The question presented in this case is whether [Employee], an employee of the State of Alaska, was, during the time he spent on Amchitka Island, providing management and operation, management and integration or environmental remediation services under a contract between the DOE and the State of Alaska.
The undersigned notes that the Atomic Energy Commission’s Managers Completion Report refers to the State of Alaska as a prime contractor for work on Milrow and Cannikin. The work to be performed under that contract consisted of police protection.
According to Don Lowell, [Employee]’s supervisor at the time of his assignment to Amchitka Island, your father was not an employee of any contractor or the AEC at the time of his visit to Amchitka Island.
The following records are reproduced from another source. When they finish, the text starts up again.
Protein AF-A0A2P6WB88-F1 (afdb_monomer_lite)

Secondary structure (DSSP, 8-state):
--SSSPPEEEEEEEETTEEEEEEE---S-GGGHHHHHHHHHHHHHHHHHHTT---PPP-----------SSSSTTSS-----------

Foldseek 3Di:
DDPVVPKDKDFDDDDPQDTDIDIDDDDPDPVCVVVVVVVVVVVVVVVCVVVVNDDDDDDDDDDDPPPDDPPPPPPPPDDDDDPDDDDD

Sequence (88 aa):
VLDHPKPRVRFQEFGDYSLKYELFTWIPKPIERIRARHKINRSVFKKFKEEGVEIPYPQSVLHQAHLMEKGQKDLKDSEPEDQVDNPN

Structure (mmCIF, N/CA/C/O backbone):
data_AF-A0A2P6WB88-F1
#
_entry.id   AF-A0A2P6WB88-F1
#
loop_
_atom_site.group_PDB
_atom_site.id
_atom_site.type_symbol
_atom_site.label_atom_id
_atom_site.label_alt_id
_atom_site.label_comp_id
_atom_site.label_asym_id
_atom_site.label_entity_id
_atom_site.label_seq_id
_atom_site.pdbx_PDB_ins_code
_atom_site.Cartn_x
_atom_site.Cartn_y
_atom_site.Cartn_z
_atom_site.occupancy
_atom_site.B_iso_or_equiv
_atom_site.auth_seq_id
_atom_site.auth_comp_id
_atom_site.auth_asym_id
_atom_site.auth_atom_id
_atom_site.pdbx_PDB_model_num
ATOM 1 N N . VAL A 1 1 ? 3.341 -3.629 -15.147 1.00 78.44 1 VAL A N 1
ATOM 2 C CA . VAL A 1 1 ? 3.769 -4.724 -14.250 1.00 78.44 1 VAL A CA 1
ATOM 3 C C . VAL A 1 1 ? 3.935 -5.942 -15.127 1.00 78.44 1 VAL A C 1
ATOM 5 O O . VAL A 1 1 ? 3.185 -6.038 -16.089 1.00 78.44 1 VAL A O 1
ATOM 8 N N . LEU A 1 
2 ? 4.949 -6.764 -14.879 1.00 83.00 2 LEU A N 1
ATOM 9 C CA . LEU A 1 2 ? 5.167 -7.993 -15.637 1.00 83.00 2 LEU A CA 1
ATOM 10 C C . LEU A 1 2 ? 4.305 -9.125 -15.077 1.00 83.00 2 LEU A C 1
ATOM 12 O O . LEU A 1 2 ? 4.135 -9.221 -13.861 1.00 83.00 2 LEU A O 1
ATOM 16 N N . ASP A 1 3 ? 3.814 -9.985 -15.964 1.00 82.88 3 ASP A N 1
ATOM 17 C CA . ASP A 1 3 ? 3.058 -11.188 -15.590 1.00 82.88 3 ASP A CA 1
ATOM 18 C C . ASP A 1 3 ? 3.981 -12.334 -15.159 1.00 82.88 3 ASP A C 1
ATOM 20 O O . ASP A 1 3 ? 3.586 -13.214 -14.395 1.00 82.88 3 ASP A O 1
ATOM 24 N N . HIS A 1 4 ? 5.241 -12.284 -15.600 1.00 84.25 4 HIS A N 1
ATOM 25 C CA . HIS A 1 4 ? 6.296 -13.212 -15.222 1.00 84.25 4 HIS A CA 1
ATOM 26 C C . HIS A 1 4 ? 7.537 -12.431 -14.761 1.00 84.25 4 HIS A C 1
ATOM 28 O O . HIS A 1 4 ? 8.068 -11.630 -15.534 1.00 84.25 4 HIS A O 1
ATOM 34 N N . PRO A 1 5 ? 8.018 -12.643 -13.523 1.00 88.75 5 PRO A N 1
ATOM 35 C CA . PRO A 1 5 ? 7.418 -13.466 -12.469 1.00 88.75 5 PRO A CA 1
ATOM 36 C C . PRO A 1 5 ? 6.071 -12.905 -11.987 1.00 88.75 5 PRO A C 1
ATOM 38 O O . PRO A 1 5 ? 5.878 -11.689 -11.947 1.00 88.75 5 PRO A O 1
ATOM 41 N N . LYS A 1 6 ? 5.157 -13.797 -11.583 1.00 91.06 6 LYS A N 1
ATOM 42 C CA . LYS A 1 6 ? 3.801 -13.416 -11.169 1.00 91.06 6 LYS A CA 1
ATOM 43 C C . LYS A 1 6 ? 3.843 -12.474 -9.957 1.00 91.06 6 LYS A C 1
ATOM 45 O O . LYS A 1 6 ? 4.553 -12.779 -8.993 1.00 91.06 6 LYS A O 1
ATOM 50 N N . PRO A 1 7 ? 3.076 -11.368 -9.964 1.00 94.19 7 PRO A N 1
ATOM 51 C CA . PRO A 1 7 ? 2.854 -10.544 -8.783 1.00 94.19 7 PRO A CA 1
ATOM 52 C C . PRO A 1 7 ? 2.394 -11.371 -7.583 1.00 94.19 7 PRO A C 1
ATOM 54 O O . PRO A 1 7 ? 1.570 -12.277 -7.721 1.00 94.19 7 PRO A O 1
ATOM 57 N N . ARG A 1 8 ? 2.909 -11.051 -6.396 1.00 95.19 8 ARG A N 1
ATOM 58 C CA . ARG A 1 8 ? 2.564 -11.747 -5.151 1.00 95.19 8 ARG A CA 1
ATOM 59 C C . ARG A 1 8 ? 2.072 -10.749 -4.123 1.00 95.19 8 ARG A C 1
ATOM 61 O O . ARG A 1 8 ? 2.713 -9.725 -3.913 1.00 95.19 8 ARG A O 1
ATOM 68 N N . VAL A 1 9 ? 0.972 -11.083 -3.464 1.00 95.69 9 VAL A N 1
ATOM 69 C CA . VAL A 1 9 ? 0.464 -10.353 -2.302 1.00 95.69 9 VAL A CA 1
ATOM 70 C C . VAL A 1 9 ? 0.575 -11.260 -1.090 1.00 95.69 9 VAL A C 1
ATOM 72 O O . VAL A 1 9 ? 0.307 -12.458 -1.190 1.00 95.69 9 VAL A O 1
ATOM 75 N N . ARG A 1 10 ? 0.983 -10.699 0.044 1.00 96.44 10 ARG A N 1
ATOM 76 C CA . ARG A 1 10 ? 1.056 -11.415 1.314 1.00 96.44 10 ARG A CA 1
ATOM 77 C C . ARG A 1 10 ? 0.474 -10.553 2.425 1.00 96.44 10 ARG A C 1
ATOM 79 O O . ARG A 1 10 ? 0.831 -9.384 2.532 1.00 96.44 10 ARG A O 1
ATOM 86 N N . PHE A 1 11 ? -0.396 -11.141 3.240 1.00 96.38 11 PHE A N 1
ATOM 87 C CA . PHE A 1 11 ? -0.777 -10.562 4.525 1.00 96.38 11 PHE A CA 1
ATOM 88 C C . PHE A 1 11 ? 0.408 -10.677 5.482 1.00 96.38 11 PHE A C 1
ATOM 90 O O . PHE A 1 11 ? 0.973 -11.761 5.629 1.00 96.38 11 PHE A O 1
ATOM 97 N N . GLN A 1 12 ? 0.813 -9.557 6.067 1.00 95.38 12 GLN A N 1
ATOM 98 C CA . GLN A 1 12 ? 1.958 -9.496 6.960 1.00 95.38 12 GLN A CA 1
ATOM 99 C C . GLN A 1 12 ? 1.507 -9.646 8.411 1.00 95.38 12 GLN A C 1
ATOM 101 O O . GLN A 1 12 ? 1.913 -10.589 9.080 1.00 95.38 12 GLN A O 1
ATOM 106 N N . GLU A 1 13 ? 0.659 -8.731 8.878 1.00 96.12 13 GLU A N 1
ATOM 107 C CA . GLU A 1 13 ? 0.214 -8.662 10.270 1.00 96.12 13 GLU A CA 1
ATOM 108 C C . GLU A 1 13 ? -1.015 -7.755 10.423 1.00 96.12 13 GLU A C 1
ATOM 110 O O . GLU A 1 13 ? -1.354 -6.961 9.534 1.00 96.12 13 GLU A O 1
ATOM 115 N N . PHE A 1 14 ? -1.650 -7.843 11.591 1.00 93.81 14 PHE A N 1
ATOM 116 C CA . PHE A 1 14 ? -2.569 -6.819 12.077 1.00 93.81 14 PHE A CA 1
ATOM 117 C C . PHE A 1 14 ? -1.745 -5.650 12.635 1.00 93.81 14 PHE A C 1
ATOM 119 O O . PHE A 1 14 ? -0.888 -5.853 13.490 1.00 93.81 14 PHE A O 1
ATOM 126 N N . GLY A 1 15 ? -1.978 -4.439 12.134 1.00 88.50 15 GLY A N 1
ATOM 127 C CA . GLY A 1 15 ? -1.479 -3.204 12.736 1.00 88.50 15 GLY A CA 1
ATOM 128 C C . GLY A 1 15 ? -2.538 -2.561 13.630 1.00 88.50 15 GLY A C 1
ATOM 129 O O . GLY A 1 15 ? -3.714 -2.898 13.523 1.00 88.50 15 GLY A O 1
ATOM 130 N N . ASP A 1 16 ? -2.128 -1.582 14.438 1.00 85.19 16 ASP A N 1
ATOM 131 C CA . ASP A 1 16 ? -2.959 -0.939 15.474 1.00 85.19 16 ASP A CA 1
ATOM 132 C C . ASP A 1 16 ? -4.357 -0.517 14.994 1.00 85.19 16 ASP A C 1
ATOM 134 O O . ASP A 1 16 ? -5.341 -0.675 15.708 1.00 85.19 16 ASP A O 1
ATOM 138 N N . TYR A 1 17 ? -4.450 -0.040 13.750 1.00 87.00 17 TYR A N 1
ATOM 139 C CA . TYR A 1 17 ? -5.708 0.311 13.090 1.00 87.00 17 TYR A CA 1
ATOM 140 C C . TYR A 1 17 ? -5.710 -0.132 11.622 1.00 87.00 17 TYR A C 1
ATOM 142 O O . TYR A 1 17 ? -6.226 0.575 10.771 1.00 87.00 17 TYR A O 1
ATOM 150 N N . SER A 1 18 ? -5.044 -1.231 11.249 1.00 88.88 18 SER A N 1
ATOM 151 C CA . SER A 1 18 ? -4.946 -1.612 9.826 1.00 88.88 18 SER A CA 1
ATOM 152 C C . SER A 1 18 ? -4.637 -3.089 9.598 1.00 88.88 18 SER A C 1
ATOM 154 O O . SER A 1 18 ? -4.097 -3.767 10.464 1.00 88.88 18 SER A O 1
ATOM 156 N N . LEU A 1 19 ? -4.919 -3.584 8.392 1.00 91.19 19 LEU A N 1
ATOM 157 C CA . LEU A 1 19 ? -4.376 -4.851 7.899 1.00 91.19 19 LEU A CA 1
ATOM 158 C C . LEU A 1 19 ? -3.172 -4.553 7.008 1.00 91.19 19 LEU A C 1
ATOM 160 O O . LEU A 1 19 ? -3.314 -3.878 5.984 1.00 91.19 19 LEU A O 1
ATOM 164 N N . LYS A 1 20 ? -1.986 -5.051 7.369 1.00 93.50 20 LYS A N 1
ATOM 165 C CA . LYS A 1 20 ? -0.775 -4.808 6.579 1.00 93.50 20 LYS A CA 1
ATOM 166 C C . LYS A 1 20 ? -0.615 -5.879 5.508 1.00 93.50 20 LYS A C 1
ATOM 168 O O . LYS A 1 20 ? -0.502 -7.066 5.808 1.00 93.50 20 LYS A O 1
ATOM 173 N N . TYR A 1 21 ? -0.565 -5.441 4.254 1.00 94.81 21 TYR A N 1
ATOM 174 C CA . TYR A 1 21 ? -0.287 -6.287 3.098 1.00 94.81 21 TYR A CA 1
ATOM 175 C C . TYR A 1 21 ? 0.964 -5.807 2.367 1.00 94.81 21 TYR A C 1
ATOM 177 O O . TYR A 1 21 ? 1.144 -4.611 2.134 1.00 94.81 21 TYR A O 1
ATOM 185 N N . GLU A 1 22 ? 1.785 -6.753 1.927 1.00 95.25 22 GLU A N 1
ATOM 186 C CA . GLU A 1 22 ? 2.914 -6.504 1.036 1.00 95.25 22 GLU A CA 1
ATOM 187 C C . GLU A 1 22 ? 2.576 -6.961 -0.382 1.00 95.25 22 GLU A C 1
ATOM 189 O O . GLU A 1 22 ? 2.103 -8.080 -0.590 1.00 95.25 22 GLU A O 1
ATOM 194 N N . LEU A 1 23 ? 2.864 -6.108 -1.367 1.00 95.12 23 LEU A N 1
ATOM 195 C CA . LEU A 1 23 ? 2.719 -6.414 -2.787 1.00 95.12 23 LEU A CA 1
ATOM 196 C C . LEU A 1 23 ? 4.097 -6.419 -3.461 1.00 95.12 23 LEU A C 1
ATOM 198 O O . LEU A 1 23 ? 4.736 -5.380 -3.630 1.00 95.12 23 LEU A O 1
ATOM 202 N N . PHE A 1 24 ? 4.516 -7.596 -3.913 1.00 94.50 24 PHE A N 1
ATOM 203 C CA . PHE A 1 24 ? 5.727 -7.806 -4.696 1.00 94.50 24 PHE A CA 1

Rather, he was an invited guest of the AEC requested to witness the atomic testing as a representative of the governor of Alaska.
The preponderance of the evidence in this case supports the conclusion that [Employee] was on Amchitka Island for the sole purpose of witnessing the atomic testing as a representative of the governor of Alaska. While the DOE indicated that [Employee] was issued a dosimetry badge on three occasions, such evidence may be used to establish that he was present on Amchitka Island, not to establish that he was a covered DOE employee. Therefore, [Employee]’s presence on Amchitka Island was to perform work for the State of Alaska, as a representative of the governor, and not pursuant to a contract between the DOE and the State of Alaska.
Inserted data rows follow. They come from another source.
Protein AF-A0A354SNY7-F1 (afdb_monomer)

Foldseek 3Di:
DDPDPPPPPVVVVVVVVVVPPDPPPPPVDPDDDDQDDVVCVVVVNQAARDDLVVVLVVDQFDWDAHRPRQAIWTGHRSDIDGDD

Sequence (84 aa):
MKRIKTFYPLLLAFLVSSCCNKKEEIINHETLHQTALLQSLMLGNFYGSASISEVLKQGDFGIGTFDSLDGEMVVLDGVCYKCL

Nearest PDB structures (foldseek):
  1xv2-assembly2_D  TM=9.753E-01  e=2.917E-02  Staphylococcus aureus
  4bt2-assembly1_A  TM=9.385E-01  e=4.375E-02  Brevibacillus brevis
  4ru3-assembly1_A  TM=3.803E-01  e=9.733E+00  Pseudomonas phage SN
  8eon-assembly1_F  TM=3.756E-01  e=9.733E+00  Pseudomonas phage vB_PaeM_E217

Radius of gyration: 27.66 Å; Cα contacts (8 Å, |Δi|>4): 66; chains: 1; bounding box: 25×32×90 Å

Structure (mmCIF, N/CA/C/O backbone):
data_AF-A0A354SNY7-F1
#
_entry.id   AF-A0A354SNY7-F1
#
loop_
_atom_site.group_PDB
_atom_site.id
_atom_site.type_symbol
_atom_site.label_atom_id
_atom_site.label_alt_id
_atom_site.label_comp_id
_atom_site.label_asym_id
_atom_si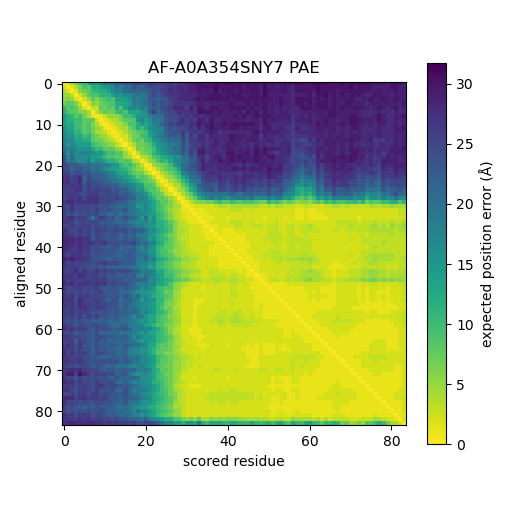te.label_entity_id
_atom_site.label_seq_id
_atom_site.pdbx_PDB_ins_code
_atom_site.Cartn_x
_atom_site.Cartn_y
_atom_site.Cartn_z
_atom_site.occupancy
_atom_site.B_iso_or_equiv
_atom_site.auth_seq_id
_atom_site.auth_comp_id
_atom_site.auth_asym_id
_atom_site.auth_atom_id
_atom_site.pdbx_PDB_model_num
ATOM 1 N N . MET A 1 1 ? -1.202 24.889 77.878 1.00 45.66 1 MET A N 1
ATOM 2 C CA . MET A 1 1 ? -1.431 25.412 76.511 1.00 45.66 1 MET A CA 1
ATOM 3 C C . MET A 1 1 ? -0.656 24.560 75.502 1.00 45.66 1 MET A C 1
ATOM 5 O O . MET A 1 1 ? 0.528 24.778 75.301 1.00 45.66 1 MET A O 1
ATOM 9 N N . LYS A 1 2 ? -1.280 23.521 74.932 1.00 49.22 2 LYS A N 1
ATOM 10 C CA . LYS A 1 2 ? -0.689 22.665 73.883 1.00 49.22 2 LYS A CA 1
ATOM 11 C C . LYS A 1 2 ? -1.782 22.293 72.877 1.00 49.22 2 LYS A C 1
ATOM 13 O O . LYS A 1 2 ? -2.368 21.232 73.025 1.00 49.22 2 LYS A O 1
ATOM 18 N N . ARG A 1 3 ? -2.093 23.149 71.897 1.00 54.12 3 ARG A N 1
ATOM 19 C CA . ARG A 1 3 ? -2.970 22.798 70.756 1.00 54.12 3 ARG A CA 1
ATOM 20 C C . ARG A 1 3 ? -2.704 23.687 69.534 1.00 54.12 3 ARG A C 1
ATOM 22 O O . ARG A 1 3 ? -3.519 24.534 69.219 1.00 54.12 3 ARG A O 1
ATOM 29 N N . ILE A 1 4 ? -1.560 23.507 68.862 1.00 57.31 4 ILE A N 1
ATOM 30 C CA . ILE A 1 4 ? -1.297 24.101 67.524 1.00 57.31 4 ILE A CA 1
ATOM 31 C C . ILE A 1 4 ? -0.657 23.093 66.533 1.00 57.31 4 ILE A C 1
ATOM 33 O O . ILE A 1 4 ? -0.445 23.405 65.372 1.00 57.31 4 ILE A O 1
ATOM 37 N N . LYS A 1 5 ? -0.402 21.831 66.917 1.00 47.12 5 LYS A N 1
ATOM 38 C CA . LYS A 1 5 ? 0.307 20.863 66.045 1.00 47.12 5 LYS A CA 1
ATOM 39 C C . LYS A 1 5 ? -0.585 19.837 65.325 1.00 47.12 5 LYS A C 1
ATOM 41 O O . LYS A 1 5 ? -0.061 18.949 64.668 1.00 47.12 5 LYS A O 1
ATOM 46 N N . THR A 1 6 ? -1.912 19.953 65.414 1.00 51.19 6 THR A N 1
ATOM 47 C CA . THR A 1 6 ? -2.866 18.956 64.869 1.00 51.19 6 THR A CA 1
ATOM 48 C C . THR A 1 6 ? -3.686 19.486 63.685 1.00 51.19 6 THR A C 1
ATOM 50 O O . THR A 1 6 ? -4.758 18.971 63.409 1.00 51.19 6 THR A O 1
ATOM 53 N N . PHE A 1 7 ? -3.221 20.527 62.986 1.00 54.16 7 PHE A N 1
ATOM 54 C CA . PHE A 1 7 ? -3.937 21.084 61.822 1.00 54.16 7 PHE A CA 1
ATOM 55 C C . PHE A 1 7 ? -3.194 20.936 60.487 1.00 54.16 7 PHE A C 1
ATOM 57 O O . PHE A 1 7 ? -3.744 21.262 59.443 1.00 54.16 7 PHE A O 1
ATOM 64 N N . TYR A 1 8 ? -1.965 20.411 60.499 1.00 54.66 8 TYR A N 1
ATOM 65 C CA . TYR A 1 8 ? -1.148 20.274 59.290 1.00 54.66 8 TYR A CA 1
ATOM 66 C C . TYR A 1 8 ? -1.304 18.961 58.483 1.00 54.66 8 TYR A C 1
ATOM 68 O O . TYR A 1 8 ? -0.967 18.986 57.303 1.00 54.66 8 TYR A O 1
ATOM 76 N N . PRO A 1 9 ? -1.829 17.823 59.003 1.00 54.38 9 PRO A N 1
ATOM 77 C CA . PRO A 1 9 ? -1.911 16.614 58.177 1.00 54.38 9 PRO A CA 1
ATOM 78 C C . PRO A 1 9 ? -3.139 16.586 57.249 1.00 54.38 9 PRO A C 1
ATOM 80 O O . PRO A 1 9 ? -3.138 15.846 56.272 1.00 54.38 9 PRO A O 1
ATOM 83 N N . LEU A 1 10 ? -4.171 17.402 57.508 1.00 56.03 10 LEU A N 1
ATOM 84 C CA . LEU A 1 10 ? -5.395 17.420 56.693 1.00 56.03 10 LEU A CA 1
ATOM 85 C C . LEU A 1 10 ? -5.240 18.264 55.412 1.00 56.03 10 LEU A C 1
ATOM 87 O O . LEU A 1 10 ? -5.786 17.915 54.371 1.00 56.03 10 LEU A O 1
ATOM 91 N N . LEU A 1 11 ? -4.447 19.342 55.471 1.00 56.41 11 LEU A N 1
ATOM 92 C CA . LEU A 1 11 ? -4.172 20.226 54.330 1.00 56.41 11 LEU A CA 1
ATOM 93 C C . LEU A 1 11 ? -3.285 19.543 53.271 1.00 56.41 11 LEU A C 1
ATOM 95 O O . LEU A 1 11 ? -3.425 19.802 52.080 1.00 56.41 11 LEU A O 1
ATOM 99 N N . LEU A 1 12 ? -2.399 18.636 53.699 1.00 56.41 12 LEU A N 1
ATOM 100 C CA . LEU A 1 12 ? -1.478 17.938 52.802 1.00 56.41 12 LEU A CA 1
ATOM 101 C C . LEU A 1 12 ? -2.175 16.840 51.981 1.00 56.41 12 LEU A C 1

It is the claimant’s responsibility to establish entitlement to benefits under the EEOICPA. The EEOICPA regulations at § 30.111(a) state that the claimant bears the burden of proving by a preponderance of the evidence, the existence of each and every criterion under any compensable claim category set forth in § 30.110. Proof by a preponderance of the evidence means that it is more likely than not that the proposition to be proved is true. Subject to the exceptions expressly provided in the Act and regulations, the claimant also bears the burden of providing the Office of Workers’ Compensation Programs all written medical documentation, contemporaneous records, or other records and documents necessary to establish any and all criteria for benefits set forth in the regulations. See 20 C.F.R. § 30.111(a).
Although you submitted medical evidence to show a covered illness manifested by squamous cell carcinoma of the hypopharynx, the evidence of record is insufficient to establish that [Employee] engaged in covered employment. Therefore, your claims must be denied for lack of proof of covered employment under the EEOICPA.